# Walking Dead inspired Zombie Makeup



## Mr_Chicken

I finally had a chance to apply my "Walking Dead" inspired zombie makeup. Custom foam latex appliance, PAX paint, alcohol-activated makeup, creme makeup, custom out-of-mouth dentures.

I think I did the PAX a little too heavy in places, I'd like to play with the coloring next time to better bring out the details of the sculpt, and could certainly have gotten better edges, but for my first foam latex appliance, I'm quite pleased.


----------



## CrazedLemming

I like it!


----------



## tcass01

Woah! Gotta have it!


----------



## RoxyBlue

Having seen pictures of your normal good looking face, I can truly appreciate what a transformation this is. I especially like how seamless the eye area appears to be.


----------



## Bone To Pick

Awesome job, Mr_C!!


----------



## Draik41895

I would buy that for money


----------



## Spooky1

The makeup looks good. Looks kind of like John Kerry as a zombie.


----------



## Zurgh

Looks fantastic... and this is a first try with something new, wow!


----------



## xdmray

saw this over at the FX lab. looks real good. you did a fantastic job


----------



## Dixie

That is just scary!! I don't wanna believe that Mr. Chicken is under there!!! EEEEEE!


----------



## dubbax3

Killer job!


----------



## Death Trail

Just add some creepy contacts and that is a killer costume! great job! We always buy freaky contacts for our costumes and they are a huge hit. They Always freak people out!


----------



## Mr_Chicken

Thanks, guys.


----------



## Bascombe

Mr Chicken, you rock.


----------



## Mr_Chicken

Thanks, Bascombe.


----------



## jdubbya

Spooky1 said:


> The makeup looks good. Looks kind of like John Kerry as a zombie.

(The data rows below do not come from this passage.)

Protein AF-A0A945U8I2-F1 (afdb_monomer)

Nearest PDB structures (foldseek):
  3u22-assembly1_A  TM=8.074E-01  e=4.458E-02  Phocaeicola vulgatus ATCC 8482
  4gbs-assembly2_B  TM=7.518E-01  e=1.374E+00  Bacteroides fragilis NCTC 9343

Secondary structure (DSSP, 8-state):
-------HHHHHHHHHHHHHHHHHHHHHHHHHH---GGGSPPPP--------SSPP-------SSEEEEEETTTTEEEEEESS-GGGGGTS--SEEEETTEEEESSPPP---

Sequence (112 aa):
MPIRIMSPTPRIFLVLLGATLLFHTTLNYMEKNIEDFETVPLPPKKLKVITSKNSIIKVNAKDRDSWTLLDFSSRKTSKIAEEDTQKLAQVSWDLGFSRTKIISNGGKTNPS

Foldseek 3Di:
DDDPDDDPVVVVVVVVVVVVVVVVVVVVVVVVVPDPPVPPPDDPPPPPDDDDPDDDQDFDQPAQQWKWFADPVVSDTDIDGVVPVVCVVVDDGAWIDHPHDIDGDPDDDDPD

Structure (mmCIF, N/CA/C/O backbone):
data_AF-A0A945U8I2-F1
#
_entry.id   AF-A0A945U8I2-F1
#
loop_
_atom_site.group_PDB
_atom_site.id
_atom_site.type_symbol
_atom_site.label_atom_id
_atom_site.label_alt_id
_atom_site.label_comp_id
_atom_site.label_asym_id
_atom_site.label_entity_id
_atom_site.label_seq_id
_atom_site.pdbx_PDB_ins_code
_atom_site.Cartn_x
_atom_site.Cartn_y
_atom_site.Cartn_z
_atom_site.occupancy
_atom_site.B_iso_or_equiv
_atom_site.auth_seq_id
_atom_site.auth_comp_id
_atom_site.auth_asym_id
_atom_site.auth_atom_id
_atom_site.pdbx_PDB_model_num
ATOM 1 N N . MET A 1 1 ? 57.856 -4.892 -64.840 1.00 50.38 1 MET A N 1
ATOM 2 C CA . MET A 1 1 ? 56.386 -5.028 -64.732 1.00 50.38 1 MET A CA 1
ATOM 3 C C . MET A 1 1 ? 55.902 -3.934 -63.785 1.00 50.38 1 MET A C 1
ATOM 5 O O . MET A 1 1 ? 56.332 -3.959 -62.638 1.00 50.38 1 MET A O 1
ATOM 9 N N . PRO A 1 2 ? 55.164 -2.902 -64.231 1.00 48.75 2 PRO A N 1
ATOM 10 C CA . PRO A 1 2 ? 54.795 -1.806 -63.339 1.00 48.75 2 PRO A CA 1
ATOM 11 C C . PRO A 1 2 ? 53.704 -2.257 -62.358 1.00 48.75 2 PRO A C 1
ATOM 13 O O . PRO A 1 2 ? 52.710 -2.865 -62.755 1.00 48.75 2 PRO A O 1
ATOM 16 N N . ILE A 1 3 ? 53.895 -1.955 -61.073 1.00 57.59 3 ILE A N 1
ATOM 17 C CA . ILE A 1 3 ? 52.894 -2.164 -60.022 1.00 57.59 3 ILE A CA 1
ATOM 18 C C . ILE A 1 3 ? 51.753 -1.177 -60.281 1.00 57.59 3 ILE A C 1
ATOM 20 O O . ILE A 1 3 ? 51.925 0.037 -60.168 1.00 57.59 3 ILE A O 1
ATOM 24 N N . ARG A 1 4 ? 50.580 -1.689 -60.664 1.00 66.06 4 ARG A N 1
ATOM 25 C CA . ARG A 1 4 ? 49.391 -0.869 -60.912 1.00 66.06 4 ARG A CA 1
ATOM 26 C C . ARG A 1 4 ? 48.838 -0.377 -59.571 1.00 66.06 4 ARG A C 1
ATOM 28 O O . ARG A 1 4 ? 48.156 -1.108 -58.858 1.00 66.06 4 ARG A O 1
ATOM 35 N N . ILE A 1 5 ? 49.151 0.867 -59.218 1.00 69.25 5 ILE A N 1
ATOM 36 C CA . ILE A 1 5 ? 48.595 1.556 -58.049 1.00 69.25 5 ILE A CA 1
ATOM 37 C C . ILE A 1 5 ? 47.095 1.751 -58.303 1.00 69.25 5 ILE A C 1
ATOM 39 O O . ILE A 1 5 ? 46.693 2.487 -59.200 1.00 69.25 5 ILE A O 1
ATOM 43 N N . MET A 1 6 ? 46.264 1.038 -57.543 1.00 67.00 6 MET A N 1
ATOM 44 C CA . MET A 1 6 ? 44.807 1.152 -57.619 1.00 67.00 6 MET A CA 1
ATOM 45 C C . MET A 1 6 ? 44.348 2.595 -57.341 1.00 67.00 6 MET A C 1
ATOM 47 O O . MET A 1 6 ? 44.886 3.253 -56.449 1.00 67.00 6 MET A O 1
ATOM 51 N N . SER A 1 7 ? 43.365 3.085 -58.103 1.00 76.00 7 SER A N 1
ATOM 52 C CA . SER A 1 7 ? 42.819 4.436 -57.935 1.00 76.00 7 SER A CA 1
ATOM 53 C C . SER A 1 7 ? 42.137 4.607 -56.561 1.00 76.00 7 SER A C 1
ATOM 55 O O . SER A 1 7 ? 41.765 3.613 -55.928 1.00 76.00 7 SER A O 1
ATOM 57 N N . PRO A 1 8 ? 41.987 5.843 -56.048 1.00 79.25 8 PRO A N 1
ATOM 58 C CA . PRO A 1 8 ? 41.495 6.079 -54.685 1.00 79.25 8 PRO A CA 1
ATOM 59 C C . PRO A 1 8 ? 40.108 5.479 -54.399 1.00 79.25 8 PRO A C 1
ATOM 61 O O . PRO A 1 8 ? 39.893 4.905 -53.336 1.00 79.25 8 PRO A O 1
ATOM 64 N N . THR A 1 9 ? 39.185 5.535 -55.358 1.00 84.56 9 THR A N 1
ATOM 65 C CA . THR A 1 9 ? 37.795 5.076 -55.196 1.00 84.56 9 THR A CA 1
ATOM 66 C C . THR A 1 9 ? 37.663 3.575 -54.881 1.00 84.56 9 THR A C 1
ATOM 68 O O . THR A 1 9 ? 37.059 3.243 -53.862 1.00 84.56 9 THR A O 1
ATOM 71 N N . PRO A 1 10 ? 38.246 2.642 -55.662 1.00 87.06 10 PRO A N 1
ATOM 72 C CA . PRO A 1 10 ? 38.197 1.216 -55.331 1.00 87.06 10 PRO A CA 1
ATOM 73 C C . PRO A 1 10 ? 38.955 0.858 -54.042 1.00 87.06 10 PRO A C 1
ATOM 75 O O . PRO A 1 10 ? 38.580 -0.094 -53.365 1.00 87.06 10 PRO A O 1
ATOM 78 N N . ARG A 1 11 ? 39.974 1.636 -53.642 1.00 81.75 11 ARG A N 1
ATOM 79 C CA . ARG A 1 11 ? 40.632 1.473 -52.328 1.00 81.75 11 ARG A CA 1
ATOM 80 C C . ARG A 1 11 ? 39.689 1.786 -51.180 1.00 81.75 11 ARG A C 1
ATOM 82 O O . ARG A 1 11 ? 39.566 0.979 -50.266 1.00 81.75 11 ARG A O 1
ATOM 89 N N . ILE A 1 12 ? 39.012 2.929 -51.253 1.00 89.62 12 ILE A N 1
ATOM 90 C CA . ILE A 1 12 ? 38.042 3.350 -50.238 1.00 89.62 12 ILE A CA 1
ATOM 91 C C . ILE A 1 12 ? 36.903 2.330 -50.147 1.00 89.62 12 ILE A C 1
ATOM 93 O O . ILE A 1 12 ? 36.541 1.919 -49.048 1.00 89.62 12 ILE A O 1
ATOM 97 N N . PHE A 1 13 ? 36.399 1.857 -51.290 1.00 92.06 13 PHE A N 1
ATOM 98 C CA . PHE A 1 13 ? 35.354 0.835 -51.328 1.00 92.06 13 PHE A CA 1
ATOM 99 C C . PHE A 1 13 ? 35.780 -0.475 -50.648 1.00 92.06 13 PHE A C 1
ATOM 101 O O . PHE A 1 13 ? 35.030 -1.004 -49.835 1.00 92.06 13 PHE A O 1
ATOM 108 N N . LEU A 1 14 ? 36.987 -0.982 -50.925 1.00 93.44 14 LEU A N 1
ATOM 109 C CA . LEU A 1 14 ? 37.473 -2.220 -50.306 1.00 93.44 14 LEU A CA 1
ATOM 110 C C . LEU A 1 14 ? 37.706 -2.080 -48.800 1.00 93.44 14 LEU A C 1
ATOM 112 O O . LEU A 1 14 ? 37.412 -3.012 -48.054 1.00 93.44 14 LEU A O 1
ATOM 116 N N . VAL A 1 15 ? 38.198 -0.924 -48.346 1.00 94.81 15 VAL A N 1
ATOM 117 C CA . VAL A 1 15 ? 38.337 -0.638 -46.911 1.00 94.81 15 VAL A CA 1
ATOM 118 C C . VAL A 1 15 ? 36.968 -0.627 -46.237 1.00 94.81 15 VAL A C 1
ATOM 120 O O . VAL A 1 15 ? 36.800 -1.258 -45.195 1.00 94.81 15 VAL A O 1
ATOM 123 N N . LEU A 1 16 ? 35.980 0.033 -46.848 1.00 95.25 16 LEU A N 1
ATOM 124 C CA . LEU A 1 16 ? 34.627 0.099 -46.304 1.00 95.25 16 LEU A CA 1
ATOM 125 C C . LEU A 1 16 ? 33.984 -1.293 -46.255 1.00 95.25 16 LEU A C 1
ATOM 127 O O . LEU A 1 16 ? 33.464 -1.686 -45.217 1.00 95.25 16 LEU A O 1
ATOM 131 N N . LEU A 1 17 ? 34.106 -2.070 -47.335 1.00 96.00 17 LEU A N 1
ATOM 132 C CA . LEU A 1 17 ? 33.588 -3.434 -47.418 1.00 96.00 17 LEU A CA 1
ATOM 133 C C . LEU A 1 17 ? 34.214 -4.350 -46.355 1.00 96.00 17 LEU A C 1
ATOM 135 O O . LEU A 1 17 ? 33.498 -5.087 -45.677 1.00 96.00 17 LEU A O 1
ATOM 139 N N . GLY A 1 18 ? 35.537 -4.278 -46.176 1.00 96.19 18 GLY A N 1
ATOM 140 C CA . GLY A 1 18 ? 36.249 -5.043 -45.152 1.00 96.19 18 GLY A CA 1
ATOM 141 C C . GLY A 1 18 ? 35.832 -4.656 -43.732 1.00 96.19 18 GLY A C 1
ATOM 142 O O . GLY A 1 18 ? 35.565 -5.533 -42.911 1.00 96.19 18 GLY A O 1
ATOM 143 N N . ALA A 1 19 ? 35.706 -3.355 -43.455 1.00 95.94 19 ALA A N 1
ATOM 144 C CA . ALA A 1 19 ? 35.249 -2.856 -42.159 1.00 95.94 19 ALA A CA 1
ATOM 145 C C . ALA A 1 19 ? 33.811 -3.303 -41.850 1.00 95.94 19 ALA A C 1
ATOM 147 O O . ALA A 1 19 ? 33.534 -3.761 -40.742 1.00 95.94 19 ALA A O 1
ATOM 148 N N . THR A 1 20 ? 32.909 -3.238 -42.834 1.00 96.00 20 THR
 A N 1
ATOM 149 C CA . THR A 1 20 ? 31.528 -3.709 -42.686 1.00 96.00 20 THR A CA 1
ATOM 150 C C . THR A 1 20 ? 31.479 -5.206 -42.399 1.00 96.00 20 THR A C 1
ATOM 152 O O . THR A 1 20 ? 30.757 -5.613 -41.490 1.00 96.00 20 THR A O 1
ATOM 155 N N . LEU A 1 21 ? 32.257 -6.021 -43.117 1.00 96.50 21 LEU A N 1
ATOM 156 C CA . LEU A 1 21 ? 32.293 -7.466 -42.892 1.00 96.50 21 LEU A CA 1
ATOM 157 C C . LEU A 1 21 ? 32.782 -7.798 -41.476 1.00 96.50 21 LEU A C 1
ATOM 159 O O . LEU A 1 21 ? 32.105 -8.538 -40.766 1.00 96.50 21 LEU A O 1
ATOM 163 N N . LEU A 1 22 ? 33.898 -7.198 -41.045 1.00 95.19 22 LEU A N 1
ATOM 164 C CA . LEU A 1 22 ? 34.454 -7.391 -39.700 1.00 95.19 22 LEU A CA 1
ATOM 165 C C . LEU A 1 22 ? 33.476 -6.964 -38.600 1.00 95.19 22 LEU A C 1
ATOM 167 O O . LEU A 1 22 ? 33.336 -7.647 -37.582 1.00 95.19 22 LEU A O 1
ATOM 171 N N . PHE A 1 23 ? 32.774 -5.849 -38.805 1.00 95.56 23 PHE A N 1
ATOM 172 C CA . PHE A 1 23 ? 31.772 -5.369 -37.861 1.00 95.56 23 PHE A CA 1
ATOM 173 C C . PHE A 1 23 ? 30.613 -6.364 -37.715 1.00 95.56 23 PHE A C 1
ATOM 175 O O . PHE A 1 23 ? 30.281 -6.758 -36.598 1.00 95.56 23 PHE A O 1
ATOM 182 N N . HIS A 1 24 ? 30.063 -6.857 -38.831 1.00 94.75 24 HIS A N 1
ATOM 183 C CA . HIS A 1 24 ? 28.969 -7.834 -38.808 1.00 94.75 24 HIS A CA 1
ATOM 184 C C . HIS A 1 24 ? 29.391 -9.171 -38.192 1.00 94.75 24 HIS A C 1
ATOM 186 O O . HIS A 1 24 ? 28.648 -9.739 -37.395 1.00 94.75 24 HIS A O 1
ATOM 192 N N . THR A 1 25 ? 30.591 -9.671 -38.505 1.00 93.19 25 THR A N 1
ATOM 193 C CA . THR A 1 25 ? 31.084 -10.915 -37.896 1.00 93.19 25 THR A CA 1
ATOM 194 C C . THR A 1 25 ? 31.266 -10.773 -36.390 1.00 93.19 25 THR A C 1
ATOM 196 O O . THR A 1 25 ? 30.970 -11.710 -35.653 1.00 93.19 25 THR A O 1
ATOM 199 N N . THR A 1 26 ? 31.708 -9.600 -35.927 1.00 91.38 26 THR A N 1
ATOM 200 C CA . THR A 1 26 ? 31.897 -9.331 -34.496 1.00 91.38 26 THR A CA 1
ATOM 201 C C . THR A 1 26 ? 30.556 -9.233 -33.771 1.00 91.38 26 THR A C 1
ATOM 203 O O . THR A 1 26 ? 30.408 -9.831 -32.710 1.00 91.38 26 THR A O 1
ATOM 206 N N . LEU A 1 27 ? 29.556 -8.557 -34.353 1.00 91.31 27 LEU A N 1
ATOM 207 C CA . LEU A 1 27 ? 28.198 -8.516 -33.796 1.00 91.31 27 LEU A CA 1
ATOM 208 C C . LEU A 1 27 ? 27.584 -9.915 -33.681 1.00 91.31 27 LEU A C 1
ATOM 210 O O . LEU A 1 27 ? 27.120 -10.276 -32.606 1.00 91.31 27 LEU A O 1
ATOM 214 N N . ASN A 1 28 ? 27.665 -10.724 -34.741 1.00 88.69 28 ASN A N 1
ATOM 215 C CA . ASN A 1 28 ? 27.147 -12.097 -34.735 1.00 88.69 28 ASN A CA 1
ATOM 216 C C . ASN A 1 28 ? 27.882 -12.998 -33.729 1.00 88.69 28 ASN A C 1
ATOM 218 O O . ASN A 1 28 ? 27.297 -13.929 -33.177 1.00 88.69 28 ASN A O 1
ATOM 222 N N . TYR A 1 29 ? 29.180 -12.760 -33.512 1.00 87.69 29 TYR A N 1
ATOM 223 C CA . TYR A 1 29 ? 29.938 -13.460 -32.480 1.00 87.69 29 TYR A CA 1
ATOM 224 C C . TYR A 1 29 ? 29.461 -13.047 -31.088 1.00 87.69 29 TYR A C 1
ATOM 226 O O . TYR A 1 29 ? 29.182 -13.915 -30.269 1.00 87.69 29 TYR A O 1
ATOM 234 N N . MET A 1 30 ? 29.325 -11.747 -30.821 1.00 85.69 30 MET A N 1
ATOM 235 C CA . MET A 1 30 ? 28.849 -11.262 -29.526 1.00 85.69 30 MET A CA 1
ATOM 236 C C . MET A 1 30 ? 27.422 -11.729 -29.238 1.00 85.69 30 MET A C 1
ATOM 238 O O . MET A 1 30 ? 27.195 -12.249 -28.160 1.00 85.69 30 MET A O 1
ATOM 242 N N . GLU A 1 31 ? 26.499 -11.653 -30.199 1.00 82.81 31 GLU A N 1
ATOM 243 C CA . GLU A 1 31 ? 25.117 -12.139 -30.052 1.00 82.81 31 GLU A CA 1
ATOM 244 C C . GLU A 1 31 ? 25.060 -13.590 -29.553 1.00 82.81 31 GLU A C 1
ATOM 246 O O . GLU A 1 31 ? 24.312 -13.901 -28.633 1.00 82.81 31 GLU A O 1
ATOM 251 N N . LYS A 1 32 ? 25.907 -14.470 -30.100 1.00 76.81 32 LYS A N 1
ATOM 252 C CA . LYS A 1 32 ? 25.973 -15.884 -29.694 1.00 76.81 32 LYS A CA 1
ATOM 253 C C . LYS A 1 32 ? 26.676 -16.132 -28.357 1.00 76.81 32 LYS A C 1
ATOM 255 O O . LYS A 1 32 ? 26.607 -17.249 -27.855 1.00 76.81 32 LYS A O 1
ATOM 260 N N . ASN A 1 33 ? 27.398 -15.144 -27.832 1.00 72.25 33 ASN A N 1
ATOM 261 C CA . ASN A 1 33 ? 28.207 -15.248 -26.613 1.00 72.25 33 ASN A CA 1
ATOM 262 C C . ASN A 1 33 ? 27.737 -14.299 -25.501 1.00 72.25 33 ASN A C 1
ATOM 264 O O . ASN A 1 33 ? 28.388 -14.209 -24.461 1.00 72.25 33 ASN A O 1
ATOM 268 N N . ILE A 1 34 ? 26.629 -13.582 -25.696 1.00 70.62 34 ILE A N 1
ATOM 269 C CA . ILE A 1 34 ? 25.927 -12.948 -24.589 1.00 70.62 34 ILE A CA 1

 Was thinking the same thing!
Really looks fantastic!


----------



## scream1973

Very awesome.. love it


----------



## Coach

Wow that sets the bar to a whole new level.

BTW, I am interested in the alcohol activated make-up, will that work with a single malt or is it strictly beer driven?

-Harry


----------



## Mr_Chicken

Coach, I have yet to try anything but 99% with it. I imagine it could work with, say 91%, but you'd need more to get it going. But then there's the old "anything worth doing is worth doing right..." I suggest buying a few bottles of 99% at a time from Amazon if you can't find it locally (it's still pretty cheap there).


----------



## playfx

I keep alittle bacardi 151 in my kit for AA makeup, everclear works also, and when the days been long you can kick back and have a belt.

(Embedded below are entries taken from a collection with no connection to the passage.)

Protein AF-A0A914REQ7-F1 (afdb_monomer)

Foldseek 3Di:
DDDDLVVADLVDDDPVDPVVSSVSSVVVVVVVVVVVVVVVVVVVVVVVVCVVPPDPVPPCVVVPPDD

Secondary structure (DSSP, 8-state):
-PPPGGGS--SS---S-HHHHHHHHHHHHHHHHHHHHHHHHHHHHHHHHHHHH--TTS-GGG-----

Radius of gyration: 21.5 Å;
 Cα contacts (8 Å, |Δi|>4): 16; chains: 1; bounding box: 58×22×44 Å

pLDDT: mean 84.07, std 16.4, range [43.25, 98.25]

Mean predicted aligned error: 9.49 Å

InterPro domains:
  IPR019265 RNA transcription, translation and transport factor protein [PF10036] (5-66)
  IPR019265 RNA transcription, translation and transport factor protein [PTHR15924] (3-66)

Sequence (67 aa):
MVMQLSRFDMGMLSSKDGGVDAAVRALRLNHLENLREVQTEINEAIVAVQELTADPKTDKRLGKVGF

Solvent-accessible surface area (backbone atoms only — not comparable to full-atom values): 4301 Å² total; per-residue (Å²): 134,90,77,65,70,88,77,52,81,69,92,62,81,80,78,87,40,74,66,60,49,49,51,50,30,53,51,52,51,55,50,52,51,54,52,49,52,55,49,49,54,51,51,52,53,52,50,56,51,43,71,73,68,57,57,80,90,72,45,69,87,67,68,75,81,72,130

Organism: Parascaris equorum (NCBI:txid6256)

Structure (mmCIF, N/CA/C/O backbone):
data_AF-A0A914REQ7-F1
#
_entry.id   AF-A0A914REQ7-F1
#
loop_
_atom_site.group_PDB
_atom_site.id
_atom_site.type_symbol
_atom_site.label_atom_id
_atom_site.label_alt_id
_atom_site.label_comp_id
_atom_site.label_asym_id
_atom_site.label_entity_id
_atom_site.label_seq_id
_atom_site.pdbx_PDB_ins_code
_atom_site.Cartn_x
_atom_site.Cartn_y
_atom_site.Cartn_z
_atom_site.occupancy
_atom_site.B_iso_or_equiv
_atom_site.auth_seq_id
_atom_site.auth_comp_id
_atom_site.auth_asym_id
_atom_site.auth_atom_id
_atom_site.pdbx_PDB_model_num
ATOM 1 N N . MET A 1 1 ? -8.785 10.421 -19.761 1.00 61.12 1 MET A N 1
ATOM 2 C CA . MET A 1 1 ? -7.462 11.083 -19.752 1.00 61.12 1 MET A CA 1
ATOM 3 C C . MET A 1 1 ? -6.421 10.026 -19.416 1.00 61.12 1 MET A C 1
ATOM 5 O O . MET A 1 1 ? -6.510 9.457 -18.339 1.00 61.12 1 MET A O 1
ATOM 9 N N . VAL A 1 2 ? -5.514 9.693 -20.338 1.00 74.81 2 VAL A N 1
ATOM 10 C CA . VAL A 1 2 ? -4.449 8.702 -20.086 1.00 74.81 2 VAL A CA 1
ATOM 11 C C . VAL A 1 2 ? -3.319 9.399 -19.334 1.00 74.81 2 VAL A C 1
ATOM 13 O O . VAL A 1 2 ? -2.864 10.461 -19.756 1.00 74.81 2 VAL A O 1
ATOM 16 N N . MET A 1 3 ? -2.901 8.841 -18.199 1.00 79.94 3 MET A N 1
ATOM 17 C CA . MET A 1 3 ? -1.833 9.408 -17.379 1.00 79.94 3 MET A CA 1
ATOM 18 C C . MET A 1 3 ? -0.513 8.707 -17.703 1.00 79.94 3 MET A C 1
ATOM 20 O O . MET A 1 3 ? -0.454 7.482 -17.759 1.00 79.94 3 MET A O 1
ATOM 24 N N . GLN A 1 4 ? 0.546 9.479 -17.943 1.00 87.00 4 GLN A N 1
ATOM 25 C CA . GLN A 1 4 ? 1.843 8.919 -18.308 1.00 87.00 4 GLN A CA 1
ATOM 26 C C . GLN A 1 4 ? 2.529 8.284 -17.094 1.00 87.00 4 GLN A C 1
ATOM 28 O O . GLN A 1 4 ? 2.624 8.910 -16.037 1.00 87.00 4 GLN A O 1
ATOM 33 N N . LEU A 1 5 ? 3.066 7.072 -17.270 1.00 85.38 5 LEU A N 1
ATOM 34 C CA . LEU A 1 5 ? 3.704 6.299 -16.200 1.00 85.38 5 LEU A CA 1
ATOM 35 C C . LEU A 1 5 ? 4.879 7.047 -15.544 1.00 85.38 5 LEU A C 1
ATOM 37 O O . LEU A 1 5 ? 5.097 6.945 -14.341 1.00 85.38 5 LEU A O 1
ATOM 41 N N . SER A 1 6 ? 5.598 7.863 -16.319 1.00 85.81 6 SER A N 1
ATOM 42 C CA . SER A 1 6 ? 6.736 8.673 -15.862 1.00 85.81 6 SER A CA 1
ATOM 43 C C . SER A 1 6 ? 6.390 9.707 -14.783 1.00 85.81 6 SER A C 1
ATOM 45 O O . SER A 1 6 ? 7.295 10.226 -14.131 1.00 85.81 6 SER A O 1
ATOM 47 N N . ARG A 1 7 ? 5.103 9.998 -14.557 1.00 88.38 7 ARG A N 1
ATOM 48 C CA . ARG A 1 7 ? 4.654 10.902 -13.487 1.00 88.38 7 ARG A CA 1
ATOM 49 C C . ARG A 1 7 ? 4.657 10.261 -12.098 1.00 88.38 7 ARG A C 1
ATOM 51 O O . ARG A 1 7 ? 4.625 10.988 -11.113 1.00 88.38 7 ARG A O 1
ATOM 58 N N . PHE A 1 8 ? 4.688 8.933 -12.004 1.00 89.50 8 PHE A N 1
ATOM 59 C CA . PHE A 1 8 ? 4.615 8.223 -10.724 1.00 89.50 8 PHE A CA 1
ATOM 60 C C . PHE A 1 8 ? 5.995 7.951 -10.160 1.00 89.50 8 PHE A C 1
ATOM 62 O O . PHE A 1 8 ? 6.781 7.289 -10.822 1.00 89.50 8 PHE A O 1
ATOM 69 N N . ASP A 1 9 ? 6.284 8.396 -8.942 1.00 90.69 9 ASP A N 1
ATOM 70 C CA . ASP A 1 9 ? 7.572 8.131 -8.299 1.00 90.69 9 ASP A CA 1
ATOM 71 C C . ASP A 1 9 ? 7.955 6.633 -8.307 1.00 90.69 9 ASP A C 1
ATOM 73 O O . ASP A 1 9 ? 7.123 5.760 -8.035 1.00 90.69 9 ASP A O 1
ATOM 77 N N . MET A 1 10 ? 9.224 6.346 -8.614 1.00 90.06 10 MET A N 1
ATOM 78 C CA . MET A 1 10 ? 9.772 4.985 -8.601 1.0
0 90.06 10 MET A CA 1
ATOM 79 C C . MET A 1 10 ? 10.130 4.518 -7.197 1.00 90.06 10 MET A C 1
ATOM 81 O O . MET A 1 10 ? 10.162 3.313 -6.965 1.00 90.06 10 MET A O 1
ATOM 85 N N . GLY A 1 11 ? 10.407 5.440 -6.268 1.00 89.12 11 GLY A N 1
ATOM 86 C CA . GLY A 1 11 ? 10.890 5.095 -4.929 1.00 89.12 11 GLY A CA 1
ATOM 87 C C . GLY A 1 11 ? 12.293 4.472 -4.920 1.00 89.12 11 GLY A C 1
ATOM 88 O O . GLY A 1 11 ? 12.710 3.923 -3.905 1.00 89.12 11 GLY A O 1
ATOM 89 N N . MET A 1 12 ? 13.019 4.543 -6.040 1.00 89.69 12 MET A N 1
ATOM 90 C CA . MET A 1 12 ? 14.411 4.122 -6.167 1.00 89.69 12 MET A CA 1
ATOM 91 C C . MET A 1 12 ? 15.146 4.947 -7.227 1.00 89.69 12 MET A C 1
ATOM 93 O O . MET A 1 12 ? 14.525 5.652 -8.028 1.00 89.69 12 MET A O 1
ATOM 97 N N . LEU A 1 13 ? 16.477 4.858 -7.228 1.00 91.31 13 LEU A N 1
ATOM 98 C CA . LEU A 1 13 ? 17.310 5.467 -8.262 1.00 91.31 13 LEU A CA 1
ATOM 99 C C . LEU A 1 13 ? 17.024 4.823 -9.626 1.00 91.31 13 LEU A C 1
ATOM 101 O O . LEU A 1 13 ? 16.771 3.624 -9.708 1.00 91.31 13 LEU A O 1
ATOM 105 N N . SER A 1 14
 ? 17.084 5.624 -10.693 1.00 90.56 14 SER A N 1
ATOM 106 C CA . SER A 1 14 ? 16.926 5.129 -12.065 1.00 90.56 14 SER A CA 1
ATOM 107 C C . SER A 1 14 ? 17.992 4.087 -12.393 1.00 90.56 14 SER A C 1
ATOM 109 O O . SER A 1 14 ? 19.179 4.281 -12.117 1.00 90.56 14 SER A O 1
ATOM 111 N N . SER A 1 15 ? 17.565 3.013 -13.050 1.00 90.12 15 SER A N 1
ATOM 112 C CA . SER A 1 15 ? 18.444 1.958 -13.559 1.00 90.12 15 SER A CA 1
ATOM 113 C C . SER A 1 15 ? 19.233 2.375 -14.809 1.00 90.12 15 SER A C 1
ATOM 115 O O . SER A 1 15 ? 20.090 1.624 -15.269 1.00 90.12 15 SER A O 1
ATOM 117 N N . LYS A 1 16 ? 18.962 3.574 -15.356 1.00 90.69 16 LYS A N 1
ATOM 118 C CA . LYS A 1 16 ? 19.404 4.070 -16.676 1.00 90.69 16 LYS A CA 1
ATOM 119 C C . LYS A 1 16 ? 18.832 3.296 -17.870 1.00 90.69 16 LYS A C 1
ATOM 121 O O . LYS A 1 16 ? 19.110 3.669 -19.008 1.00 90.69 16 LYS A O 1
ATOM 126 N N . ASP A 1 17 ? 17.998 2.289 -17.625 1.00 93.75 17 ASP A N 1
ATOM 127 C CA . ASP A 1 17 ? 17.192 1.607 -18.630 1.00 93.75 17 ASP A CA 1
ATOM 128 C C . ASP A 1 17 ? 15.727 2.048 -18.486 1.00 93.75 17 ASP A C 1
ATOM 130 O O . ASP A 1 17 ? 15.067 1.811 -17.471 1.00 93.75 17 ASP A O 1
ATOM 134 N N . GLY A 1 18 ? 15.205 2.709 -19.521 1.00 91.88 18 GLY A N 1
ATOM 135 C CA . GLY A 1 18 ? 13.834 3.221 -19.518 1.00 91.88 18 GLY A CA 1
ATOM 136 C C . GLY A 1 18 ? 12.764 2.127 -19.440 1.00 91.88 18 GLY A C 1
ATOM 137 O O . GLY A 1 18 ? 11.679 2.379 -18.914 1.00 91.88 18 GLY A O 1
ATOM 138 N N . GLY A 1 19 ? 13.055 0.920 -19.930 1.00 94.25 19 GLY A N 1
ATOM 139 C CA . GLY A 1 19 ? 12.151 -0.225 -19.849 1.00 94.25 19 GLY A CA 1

Nice job on the makeup Mr. Chicken!


----------



## scareme

I'd pee my pants if I saw you coming. And on this forum you know that is a high complement indeed.


----------



## Darkmaster

Great make-up job!


----------



## Joiseygal

Awesome job on the make-up. I love it!


----------



## Dark Angel 27

that's really creepy! id love to see a tutorial on this look!


----------



## Dead Things

Un freaking believable! Amazing work! I've said it before and I'll say it again, there's a reason they call you "Mister"!


----------



## JustJimAZ

Great work on the appliance! I hope I can do something as cool with my gargoyle!


----------



## Wildcat

That's awesome.


----------



## steveshauntedyard

Wow


----------



## bobzilla

Sweet!


----------



## MorbidMariah

Oh man, this is FABULOUS Mr. Chicken! Just spot on awesome!


----------



## Darkmaster

Spooky 1 - Lol!!


----------



## Blackrose1978

I love it. I need to experiment zombie makeup since I have a zombie car wash next month and zombie prom in Aug to attend to


----------



## DarkLore

You did a terrific job on that appliance. If you aren't doing anything this fall, could I get you to just stand in my yard for a day or two?


----------



## Mr_Chicken

Haha, sure thing, DarkLore. I charge by the hour. Sound effects cost extra.


----------



## Headless

WOW that looks sensational.


----------



## Silent Howl

looks great..I like walking dead too..that one is creepy


----------



## kprimm

Nice work chicken. That is a movie quality zombie there.


----------



## Mr_Chicken

Thanks, all!

Kprimm, with a little more practice, I'm hoping that's exactly where I can take this.


----------



## GrimleeFeindish

Hi,I dont normally peak in on the makeup section, but damn this is one hell of a cool makeup job. Do you have any step by step or tuts on this? You did a fantastic job, very first rate, very professional. THanks.


----------



## Mr_Chicken

Hi Grimlee,
Thanks, glad you like it! It's not really the sort of thing that would warrant a specific tutorial, as it's basically just a foam latex prosthetic with out of mouth dentures, which both have plenty of info available. I do have some pictures of the sculpt on my blog here: http://chickenhaunt.blogspot.com/search/label/Zombie Makeup


----------



## vamp_girl

nice.. Like it


----------



## TheHauntedTunnel

That was pretty sweet looking! I love it!


----------